BRIEF: Show each line from the listing that includes the word "Escherichia".

SUPPLIED DATA:
--- START ---

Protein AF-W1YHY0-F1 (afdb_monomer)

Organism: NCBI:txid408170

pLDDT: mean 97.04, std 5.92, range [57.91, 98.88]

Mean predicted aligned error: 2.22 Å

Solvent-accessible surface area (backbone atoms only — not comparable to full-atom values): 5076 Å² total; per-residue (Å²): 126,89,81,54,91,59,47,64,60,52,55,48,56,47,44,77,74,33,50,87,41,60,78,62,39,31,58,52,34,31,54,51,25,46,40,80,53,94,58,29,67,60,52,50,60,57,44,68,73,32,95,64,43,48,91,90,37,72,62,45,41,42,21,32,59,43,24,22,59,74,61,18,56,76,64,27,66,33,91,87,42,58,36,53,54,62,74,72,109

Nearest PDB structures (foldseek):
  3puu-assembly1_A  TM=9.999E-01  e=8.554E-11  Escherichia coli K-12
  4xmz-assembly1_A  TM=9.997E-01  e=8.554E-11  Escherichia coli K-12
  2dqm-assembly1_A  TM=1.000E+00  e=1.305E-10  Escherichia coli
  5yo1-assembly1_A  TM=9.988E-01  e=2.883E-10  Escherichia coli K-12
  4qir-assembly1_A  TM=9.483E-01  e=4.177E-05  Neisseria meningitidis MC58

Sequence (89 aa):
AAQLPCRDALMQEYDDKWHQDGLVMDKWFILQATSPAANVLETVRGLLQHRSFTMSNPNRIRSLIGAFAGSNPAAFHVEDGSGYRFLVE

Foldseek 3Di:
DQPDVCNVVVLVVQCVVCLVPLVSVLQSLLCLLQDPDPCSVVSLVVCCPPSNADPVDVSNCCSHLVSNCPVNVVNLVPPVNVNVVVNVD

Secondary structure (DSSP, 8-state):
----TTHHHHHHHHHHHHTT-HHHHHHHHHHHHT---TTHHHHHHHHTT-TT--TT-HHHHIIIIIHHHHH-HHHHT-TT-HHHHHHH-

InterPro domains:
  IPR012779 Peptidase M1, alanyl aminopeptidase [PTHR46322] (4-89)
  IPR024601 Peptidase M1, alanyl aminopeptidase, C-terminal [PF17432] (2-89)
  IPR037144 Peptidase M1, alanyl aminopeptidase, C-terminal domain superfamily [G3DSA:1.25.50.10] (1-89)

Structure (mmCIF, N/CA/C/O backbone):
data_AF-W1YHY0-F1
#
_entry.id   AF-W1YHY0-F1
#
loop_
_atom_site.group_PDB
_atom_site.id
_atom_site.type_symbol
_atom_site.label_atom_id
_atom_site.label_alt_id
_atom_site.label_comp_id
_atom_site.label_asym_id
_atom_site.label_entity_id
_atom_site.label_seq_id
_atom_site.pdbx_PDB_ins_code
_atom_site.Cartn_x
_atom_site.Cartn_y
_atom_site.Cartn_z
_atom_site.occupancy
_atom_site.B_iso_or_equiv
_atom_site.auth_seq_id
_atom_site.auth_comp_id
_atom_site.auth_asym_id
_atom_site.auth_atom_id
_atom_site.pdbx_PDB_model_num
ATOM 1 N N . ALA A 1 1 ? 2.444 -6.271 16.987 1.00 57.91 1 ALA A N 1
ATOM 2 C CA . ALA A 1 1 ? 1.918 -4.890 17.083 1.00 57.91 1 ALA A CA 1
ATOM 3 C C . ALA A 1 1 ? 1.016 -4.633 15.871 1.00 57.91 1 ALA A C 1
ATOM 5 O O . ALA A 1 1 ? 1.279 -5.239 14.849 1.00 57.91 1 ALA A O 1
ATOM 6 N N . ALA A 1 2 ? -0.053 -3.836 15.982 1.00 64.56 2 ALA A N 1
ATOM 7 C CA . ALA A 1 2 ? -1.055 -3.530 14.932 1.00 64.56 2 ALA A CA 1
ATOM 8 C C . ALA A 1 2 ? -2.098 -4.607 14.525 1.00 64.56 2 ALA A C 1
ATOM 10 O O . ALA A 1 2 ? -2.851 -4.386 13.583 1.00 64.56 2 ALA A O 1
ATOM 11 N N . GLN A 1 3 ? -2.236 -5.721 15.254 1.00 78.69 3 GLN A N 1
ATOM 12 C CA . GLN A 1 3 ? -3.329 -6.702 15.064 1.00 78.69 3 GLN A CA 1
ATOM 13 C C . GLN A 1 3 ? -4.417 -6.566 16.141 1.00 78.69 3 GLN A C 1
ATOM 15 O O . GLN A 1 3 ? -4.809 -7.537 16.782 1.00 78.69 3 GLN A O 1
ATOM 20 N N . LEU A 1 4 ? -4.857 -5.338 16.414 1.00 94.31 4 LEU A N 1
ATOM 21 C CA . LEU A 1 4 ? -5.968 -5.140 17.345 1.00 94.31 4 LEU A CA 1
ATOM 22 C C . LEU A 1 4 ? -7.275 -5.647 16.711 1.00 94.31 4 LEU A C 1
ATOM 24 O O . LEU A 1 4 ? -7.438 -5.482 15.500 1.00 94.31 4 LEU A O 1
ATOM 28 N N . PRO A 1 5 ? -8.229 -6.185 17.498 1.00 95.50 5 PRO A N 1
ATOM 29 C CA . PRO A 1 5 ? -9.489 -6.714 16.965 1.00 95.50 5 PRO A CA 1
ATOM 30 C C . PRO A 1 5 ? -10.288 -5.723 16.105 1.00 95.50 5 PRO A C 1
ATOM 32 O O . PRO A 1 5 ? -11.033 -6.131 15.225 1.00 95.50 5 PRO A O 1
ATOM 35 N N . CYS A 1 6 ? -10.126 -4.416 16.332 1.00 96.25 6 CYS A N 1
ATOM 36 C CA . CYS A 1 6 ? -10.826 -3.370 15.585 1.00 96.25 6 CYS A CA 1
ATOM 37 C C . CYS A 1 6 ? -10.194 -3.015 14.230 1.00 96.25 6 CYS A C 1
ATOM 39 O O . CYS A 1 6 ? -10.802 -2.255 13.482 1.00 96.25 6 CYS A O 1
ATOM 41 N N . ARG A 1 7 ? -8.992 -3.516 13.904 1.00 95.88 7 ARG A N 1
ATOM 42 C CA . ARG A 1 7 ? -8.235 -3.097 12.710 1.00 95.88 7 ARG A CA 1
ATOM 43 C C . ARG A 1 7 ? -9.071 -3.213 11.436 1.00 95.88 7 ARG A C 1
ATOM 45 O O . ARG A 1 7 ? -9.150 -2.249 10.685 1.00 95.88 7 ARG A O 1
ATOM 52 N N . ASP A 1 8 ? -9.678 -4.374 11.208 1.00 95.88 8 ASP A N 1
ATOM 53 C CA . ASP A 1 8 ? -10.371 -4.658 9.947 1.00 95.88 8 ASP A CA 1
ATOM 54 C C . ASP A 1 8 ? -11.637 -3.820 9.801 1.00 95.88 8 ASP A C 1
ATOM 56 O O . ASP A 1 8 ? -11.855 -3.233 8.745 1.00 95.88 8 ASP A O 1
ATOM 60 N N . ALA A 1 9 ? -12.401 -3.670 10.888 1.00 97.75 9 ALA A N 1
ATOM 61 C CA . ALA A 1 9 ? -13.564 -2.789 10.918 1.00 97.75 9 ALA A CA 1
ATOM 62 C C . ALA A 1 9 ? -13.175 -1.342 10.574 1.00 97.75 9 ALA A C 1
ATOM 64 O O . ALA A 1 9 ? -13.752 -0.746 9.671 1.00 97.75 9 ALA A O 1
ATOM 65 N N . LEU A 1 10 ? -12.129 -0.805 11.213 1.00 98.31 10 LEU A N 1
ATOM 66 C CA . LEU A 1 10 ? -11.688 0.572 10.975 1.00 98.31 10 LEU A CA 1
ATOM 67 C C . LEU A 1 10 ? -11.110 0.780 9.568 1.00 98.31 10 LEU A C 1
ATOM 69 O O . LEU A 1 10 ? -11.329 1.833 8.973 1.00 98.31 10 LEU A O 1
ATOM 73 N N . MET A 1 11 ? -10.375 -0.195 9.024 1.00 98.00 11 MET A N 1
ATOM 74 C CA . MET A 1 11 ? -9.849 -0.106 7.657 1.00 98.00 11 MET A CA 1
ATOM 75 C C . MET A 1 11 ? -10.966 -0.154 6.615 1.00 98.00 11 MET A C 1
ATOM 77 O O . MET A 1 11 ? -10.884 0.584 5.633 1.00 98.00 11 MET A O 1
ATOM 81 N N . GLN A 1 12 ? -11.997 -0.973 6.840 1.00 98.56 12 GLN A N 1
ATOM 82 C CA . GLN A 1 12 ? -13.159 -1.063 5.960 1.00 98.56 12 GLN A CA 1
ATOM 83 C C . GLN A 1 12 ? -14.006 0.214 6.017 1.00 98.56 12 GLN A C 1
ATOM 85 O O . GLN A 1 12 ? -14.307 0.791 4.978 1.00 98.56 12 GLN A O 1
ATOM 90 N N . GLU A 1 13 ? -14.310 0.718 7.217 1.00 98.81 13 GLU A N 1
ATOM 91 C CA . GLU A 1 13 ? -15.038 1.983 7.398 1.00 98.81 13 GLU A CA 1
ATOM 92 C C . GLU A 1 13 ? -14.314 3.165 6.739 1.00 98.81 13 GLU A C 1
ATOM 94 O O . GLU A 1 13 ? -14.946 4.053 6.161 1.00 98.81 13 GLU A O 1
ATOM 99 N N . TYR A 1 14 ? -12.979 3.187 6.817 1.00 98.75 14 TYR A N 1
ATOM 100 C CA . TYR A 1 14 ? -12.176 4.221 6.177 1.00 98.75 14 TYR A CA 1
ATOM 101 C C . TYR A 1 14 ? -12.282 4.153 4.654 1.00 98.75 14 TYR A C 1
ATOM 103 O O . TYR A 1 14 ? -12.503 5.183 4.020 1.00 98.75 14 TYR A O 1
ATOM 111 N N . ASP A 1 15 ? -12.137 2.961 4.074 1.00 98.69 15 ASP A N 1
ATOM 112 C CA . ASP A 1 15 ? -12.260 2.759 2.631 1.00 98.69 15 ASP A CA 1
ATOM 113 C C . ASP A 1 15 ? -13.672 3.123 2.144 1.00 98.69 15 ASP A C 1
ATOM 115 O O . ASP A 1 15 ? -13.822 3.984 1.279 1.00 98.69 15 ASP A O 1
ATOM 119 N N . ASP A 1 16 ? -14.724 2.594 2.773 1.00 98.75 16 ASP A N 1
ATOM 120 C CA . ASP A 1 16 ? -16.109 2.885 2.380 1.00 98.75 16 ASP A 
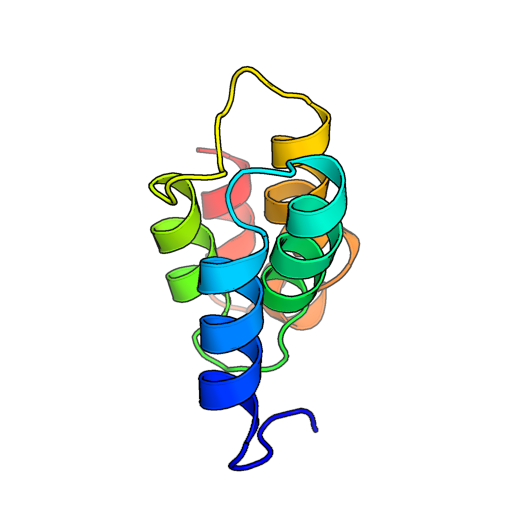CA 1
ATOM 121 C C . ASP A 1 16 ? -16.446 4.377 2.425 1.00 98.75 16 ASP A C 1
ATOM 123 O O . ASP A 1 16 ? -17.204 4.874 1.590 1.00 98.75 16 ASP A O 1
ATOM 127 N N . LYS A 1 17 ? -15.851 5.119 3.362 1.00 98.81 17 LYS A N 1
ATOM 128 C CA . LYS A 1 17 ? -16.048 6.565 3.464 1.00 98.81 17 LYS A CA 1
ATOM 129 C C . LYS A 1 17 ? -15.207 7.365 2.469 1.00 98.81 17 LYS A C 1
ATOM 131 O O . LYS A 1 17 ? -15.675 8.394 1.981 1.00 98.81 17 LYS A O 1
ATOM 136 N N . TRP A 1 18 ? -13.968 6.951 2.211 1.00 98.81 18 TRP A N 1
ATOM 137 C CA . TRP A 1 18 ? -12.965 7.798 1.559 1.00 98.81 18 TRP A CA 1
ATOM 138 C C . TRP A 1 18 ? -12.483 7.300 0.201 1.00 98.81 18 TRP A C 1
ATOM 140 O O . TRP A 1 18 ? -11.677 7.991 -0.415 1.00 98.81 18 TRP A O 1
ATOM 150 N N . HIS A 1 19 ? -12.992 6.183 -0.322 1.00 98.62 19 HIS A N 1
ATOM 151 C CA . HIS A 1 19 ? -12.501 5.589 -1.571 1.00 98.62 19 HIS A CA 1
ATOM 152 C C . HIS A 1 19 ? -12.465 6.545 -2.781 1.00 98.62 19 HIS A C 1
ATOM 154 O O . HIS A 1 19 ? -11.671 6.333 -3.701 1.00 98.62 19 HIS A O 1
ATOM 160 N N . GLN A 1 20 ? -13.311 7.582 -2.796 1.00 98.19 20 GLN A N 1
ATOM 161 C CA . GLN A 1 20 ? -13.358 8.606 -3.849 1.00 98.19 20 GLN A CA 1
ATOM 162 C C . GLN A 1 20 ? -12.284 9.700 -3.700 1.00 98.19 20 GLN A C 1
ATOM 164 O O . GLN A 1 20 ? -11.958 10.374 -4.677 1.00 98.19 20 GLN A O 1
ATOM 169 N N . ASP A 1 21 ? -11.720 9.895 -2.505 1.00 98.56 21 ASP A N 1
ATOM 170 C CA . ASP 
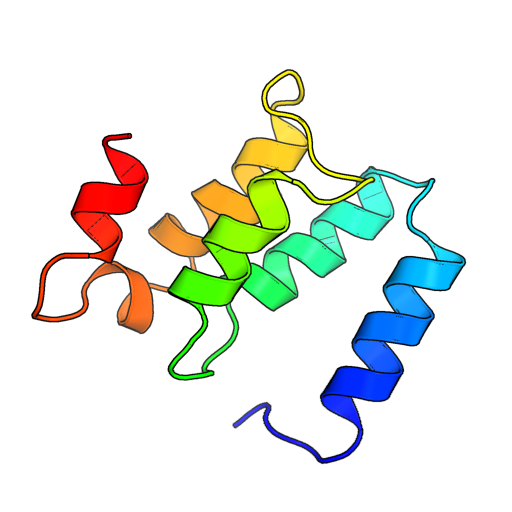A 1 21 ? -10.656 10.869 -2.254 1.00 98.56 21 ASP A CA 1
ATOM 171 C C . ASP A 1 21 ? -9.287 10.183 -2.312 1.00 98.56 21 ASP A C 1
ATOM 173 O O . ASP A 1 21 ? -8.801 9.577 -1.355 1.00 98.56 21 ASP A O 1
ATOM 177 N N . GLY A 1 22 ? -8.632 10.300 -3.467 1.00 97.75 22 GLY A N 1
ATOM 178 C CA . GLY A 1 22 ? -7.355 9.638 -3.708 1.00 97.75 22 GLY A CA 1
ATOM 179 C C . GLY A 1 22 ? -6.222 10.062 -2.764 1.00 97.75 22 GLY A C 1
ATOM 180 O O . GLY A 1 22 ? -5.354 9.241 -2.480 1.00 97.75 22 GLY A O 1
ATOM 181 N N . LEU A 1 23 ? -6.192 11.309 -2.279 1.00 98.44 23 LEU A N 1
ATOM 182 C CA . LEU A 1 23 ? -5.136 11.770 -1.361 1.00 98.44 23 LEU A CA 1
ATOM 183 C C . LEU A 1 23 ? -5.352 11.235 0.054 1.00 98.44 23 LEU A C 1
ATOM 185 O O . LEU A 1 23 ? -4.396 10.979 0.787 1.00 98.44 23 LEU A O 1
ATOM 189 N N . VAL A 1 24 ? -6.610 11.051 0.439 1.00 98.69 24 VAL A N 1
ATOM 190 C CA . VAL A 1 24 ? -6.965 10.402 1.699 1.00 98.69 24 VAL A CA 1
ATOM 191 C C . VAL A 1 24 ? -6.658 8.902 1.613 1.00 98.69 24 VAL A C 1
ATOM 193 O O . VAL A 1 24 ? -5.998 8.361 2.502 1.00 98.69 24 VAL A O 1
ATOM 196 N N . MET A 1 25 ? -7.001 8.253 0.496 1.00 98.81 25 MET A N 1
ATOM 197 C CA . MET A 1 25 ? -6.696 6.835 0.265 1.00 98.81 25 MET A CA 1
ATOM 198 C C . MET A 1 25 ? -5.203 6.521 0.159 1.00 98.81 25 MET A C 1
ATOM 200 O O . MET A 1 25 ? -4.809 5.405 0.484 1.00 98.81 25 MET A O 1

--- END ---

OUTPUT BELOW:
  3puu-assembly1_A  TM=9.999E-01  e=8.554E-11  Escherichia coli K-12
  4xmz-assembly1_A  TM=9.997E-01  e=8.554E-11  Escherichia coli K-12
  2dqm-assembly1_A  TM=1.000E+00  e=1.305E-10  Escherichia coli
  5yo1-assembly1_A  TM=9.988E-01  e=2.883E-10  Escherichia coli K-12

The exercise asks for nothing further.